The solution: Quality Gates after EVERY processing step – detect and fix problems early! This three-layer model is the foundation for all robust Qlik architectures.
The three validation layers:
| Layer | Validation Purpose | Examples |
|---|---|---|
| 1. Staging | Structural integrity of the import | File loaded? Row count? Data types? (Primary: Loading Data) |
| 2. Transform | Compliance with business rules | Required fields? Valid values? Duplicates? |
| 3. Model | Relationships & model hygiene | No Synthetic Keys? Referential integrity? |
What Are the 6 Data Quality Dimensions?
Data quality can be divided into six measurable dimensions – in the Qlik script, each dimension represents a group of `If()` checks and flags. These dimensions are defined by the DAMA Data Management Body of Knowledge, the authoritative reference for data quality standards.

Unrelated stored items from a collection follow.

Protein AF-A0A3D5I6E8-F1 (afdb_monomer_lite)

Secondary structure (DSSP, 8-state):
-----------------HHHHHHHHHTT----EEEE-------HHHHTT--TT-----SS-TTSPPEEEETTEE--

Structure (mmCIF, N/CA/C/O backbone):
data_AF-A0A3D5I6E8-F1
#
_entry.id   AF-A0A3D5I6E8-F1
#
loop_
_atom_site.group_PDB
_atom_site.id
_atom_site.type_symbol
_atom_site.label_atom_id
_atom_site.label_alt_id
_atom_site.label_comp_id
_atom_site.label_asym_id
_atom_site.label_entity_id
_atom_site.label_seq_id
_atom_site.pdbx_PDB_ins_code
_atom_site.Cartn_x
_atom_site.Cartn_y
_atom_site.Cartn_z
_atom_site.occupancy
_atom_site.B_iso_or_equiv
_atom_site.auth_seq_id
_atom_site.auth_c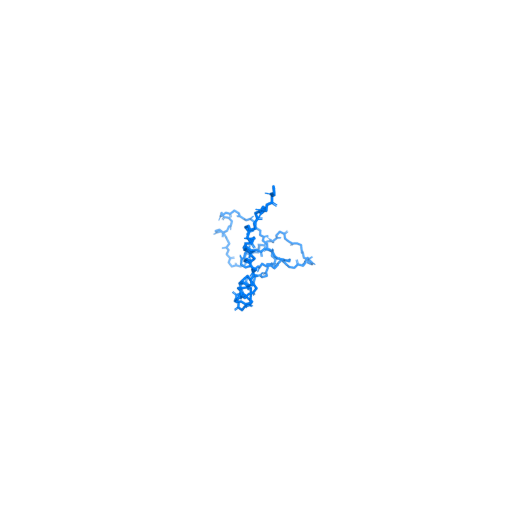omp_id
_atom_site.auth_asym_id
_atom_site.auth_atom_id
_atom_site.pdbx_PDB_model_num
ATOM 1 N N . MET A 1 1 ? 51.269 43.411 -43.929 1.00 47.19 1 MET A N 1
ATOM 2 C CA . MET A 1 1 ? 51.308 41.969 -44.225 1.00 47.19 1 MET A CA 1
ATOM 3 C C . MET A 1 1 ? 50.870 41.288 -42.947 1.00 47.19 1 MET A C 1
ATOM 5 O O . MET A 1 1 ? 51.557 41.434 -41.946 1.00 47.19 1 MET A O 1
ATOM 9 N N . ALA A 1 2 ? 49.640 40.786 -42.948 1.00 53.50 2 ALA A N 1
ATOM 10 C CA . ALA A 1 2 ? 48.990 40.129 -41.824 1.00 53.50 2 ALA A CA 1
ATOM 11 C C . ALA A 1 2 ? 49.160 38.619 -42.002 1.00 53.50 2 ALA A C 1
ATOM 13 O O . ALA A 1 2 ? 48.881 38.131 -43.092 1.00 53.50 2 ALA A O 1
ATOM 14 N N . GLU A 1 3 ? 49.623 37.932 -40.965 1.00 57.31 3 GLU A N 1
ATOM 15 C CA . GLU A 1 3 ? 49.604 36.470 -40.814 1.00 57.31 3 GLU A CA 1
ATOM 16 C C . GLU A 1 3 ? 49.426 36.246 -39.302 1.00 57.31 3 GLU A C 1
ATOM 18 O O . GLU A 1 3 ? 50.375 36.362 -38.534 1.00 57.31 3 GLU A O 1
ATOM 23 N N . ASP A 1 4 ? 48.224 36.482 -38.787 1.00 56.59 4 ASP A N 1
ATOM 24 C CA . ASP A 1 4 ? 47.122 35.524 -38.631 1.00 56.59 4 ASP A CA 1
ATOM 25 C C . ASP A 1 4 ? 47.450 34.395 -37.641 1.00 56.59 4 ASP A C 1
ATOM 27 O O . ASP A 1 4 ? 48.405 33.626 -37.760 1.00 56.59 4 ASP A O 1
ATOM 31 N N . GLU A 1 5 ? 46.644 34.420 -36.594 1.00 65.19 5 GLU A N 1
ATOM 32 C CA . GLU A 1 5 ? 46.661 33.664 -35.363 1.00 65.19 5 GLU A CA 1
ATOM 33 C C . GLU A 1 5 ? 46.177 32.244 -35.655 1.00 65.19 5 GLU A C 1
ATOM 35 O O . GLU A 1 5 ? 45.045 32.048 -36.076 1.00 65.19 5 GLU A O 1
ATOM 40 N N . ASN A 1 6 ? 47.002 31.228 -35.407 1.00 55.25 6 ASN A N 1
ATOM 41 C CA . ASN A 1 6 ? 46.501 29.855 -35.390 1.00 55.25 6 ASN A CA 1
ATOM 42 C C . ASN A 1 6 ? 46.785 29.208 -34.039 1.00 55.25 6 ASN A C 1
ATOM 44 O O . ASN A 1 6 ? 47.589 28.281 -33.901 1.00 55.25 6 ASN A O 1
ATOM 48 N N . VAL A 1 7 ? 46.097 29.738 -33.027 1.00 63.44 7 VAL A N 1
ATOM 49 C CA . VAL A 1 7 ? 45.751 28.989 -31.823 1.00 63.44 7 VAL A CA 1
ATOM 50 C C . VAL A 1 7 ? 44.916 27.804 -32.298 1.00 63.44 7 VAL A C 1
ATOM 52 O O . VAL A 1 7 ? 43.763 27.963 -32.687 1.00 63.44 7 VAL A O 1
ATOM 55 N N . LYS A 1 8 ? 45.513 26.608 -32.322 1.00 59.78 8 LYS A N 1
ATOM 56 C CA . LYS A 1 8 ? 44.748 25.375 -32.524 1.00 59.78 8 LYS A CA 1
ATOM 57 C C . LYS A 1 8 ? 43.643 25.344 -31.464 1.00 59.78 8 LYS A C 1
ATOM 59 O O . LYS A 1 8 ? 43.993 25.352 -30.282 1.00 59.78 8 LYS A O 1
ATOM 64 N N . PRO A 1 9 ? 42.354 25.270 -31.833 1.00 55.59 9 PRO A N 1
ATOM 65 C CA . PRO A 1 9 ? 41.340 24.888 -30.873 1.00 55.59 9 PRO A CA 1
ATOM 66 C C . PRO A 1 9 ? 41.651 23.442 -30.499 1.00 55.59 9 PRO A C 1
ATOM 68 O O . PRO A 1 9 ? 41.515 22.520 -31.305 1.00 55.59 9 PRO A O 1
ATOM 71 N N . GLN A 1 10 ? 42.197 23.264 -29.301 1.00 61.31 10 GLN A N 1
ATOM 72 C CA . GLN A 1 10 ? 42.254 21.965 -28.667 1.00 61.31 10 GLN A CA 1
ATOM 73 C C . GLN A 1 10 ? 40.806 21.658 -28.304 1.00 61.31 10 GLN A C 1
ATOM 75 O O . GLN A 1 10 ? 40.238 22.233 -27.382 1.00 61.31 10 GLN A O 1
ATOM 80 N N . ASP A 1 11 ? 40.186 20.880 -29.181 1.00 49.84 11 ASP A N 1
ATOM 81 C CA . ASP A 1 11 ? 38.828 20.392 -29.063 1.00 49.84 11 ASP A CA 1
ATOM 82 C C . ASP A 1 11 ? 38.789 19.483 -27.828 1.00 49.84 11 ASP A C 1
ATOM 84 O O . ASP A 1 11 ? 39.115 18.296 -27.903 1.00 49.84 11 ASP A O 1
ATOM 88 N N . ASP A 1 12 ? 38.471 20.064 -26.667 1.00 56.97 12 ASP A N 1
ATOM 89 C CA . ASP A 1 12 ? 38.099 19.355 -25.441 1.00 56.97 12 ASP A CA 1
ATOM 90 C C . ASP A 1 12 ? 36.747 18.661 -25.673 1.00 56.97 12 ASP A C 1
ATOM 92 O O . ASP A 1 12 ? 35.736 18.926 -25.023 1.00 56.97 12 ASP A O 1
ATOM 96 N N . THR A 1 13 ? 36.717 17.729 -26.621 1.00 51.19 13 THR A N 1
ATOM 97 C CA . THR A 1 13 ? 35.661 16.731 -26.718 1.00 51.19 13 THR A CA 1
ATOM 98 C C . THR A 1 13 ? 35.971 15.656 -25.690 1.00 51.19 13 THR A C 1
ATOM 100 O O . THR A 1 13 ? 36.373 14.533 -26.003 1.00 51.19 13 THR A O 1
ATOM 103 N N . ALA A 1 14 ? 35.744 16.002 -24.420 1.00 57.34 14 ALA A N 1
ATOM 104 C CA . ALA A 1 14 ? 35.390 15.029 -23.399 1.00 57.34 14 ALA A CA 1
ATOM 105 C C . ALA A 1 14 ? 34.073 14.370 -23.840 1.00 57.34 14 ALA A C 1
ATOM 107 O O . ALA A 1 14 ? 32.982 14.726 -23.404 1.00 57.34 14 ALA A O 1
ATOM 108 N N . THR A 1 15 ? 34.184 13.454 -24.801 1.00 52.38 15 THR A N 1
ATOM 109 C CA . THR A 1 15 ? 33.082 12.622 -25.251 1.00 52.38 15 THR A CA 1
ATOM 110 C C . THR A 1 15 ? 32.839 11.625 -24.136 1.00 52.38 15 THR A C 1
ATOM 112 O O . THR A 1 15 ? 33.612 10.695 -23.913 1.00 52.38 15 THR A O 1
ATOM 115 N N . ASP A 1 16 ? 31.779 11.938 -23.409 1.00 59.72 16 ASP A N 1
ATOM 116 C CA . ASP A 1 16 ? 31.034 11.218 -22.388 1.00 59.72 16 ASP A CA 1
ATOM 117 C C . ASP A 1 16 ? 30.790 9.729 -22.724 1.00 59.72 16 ASP A C 1
ATOM 119 O O . ASP A 1 16 ? 29.679 9.290 -23.005 1.00 59.72 16 ASP A O 1
ATOM 123 N N . GLY A 1 17 ? 31.860 8.932 -22.755 1.00 55.25 17 GLY A N 1
ATOM 124 C CA . GLY A 1 17 ? 31.805 7.475 -22.911 1.00 55.25 17 GLY A CA 1
ATOM 125 C C . GLY A 1 17 ? 31.663 6.730 -21.583 1.00 55.25 17 GLY A C 1
ATOM 126 O O . GLY A 1 17 ? 31.274 5.568 -21.572 1.00 55.25 17 GLY A O 1
ATOM 127 N N . SER A 1 18 ? 31.940 7.388 -20.452 1.00 59.75 18 SER A N 1
ATOM 128 C CA . SER A 1 18 ? 31.880 6.763 -19.125 1.00 59.75 18 SER A CA 1
ATOM 129 C C . SER A 1 18 ? 30.456 6.657 -18.571 1.00 59.75 18 SER A C 1
ATOM 131 O O . SER A 1 18 ? 30.186 5.773 -17.757 1.00 59.75 18 SER A O 1
ATOM 133 N N . GLY A 1 19 ? 29.521 7.506 -19.016 1.00 62.03 19 GLY A N 1
ATOM 134 C CA . GLY A 1 19 ? 28.123 7.443 -18.584 1.00 62.03 19 GLY A CA 1
ATOM 135 C C . GLY A 1 19 ? 27.414 6.153 -19.010 1.00 62.03 19 GLY A C 1
ATOM 136 O O . GLY A 1 19 ? 26.619 5.598 -18.250 1.00 62.03 19 GLY A O 1
ATOM 137 N N . VAL A 1 20 ? 27.741 5.632 -20.197 1.00 67.44 20 VAL A N 1
ATOM 138 C CA . VAL A 1 20 ? 27.096 4.437 -20.769 1.00 67.44 20 VAL A CA 1
ATOM 139 C C . VAL A 1 20 ? 27.566 3.154 -20.078 1.00 67.44 20 VAL A C 1
ATOM 141 O O . VAL A 1 20 ? 26.760 2.264 -19.809 1.00 67.44 20 VAL A O 1
ATOM 144 N N . ASP A 1 21 ? 28.854 3.078 -19.738 1.00 69.94 21 ASP A N 1
ATOM 145 C CA . ASP A 1 21 ? 29.419 1.951 -18.988 1.00 69.94 21 ASP A CA 1
ATOM 146 C C . ASP A 1 21 ? 28.922 1.929 -17.535 1.00 69.94 21 ASP A C 1
ATOM 148 O O . ASP A 1 21 ? 28.638 0.861 -16.989 1.00 69.94 21 ASP A O 1
ATOM 152 N N . ASN A 1 22 ? 28.723 3.105 -16.929 1.00 71.38 22 ASN A N 1
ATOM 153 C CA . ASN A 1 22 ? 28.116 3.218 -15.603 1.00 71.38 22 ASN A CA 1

How Is Completeness Evaluated?
Are all expected data present (no NULL values in required fields)?
// Check: Required fields populated?
If(IsNull(CustomerID) OR Len(Trim(CustomerID)) = 0, 1, 0) as DQ_MissingCustomerID
How Is Accuracy Ensured?
Are the values correct and within valid ranges (contradiction to reality)?
// Check: Amount in reasonable range?
If(Amount <= 0 OR Amount > 1000000, 1, 0) as DQ_InvalidAmount
How Important Is Consistency?
Are values logically consistent across different fields (e.g. totals match)?
// Check: ShipDate not before OrderDate?
If(ShipDate < OrderDate, 1, 0) as DQ_InvalidDateOrder
What Is Validity?
Do values match the expected format (e.g. numeric, date, defined list)?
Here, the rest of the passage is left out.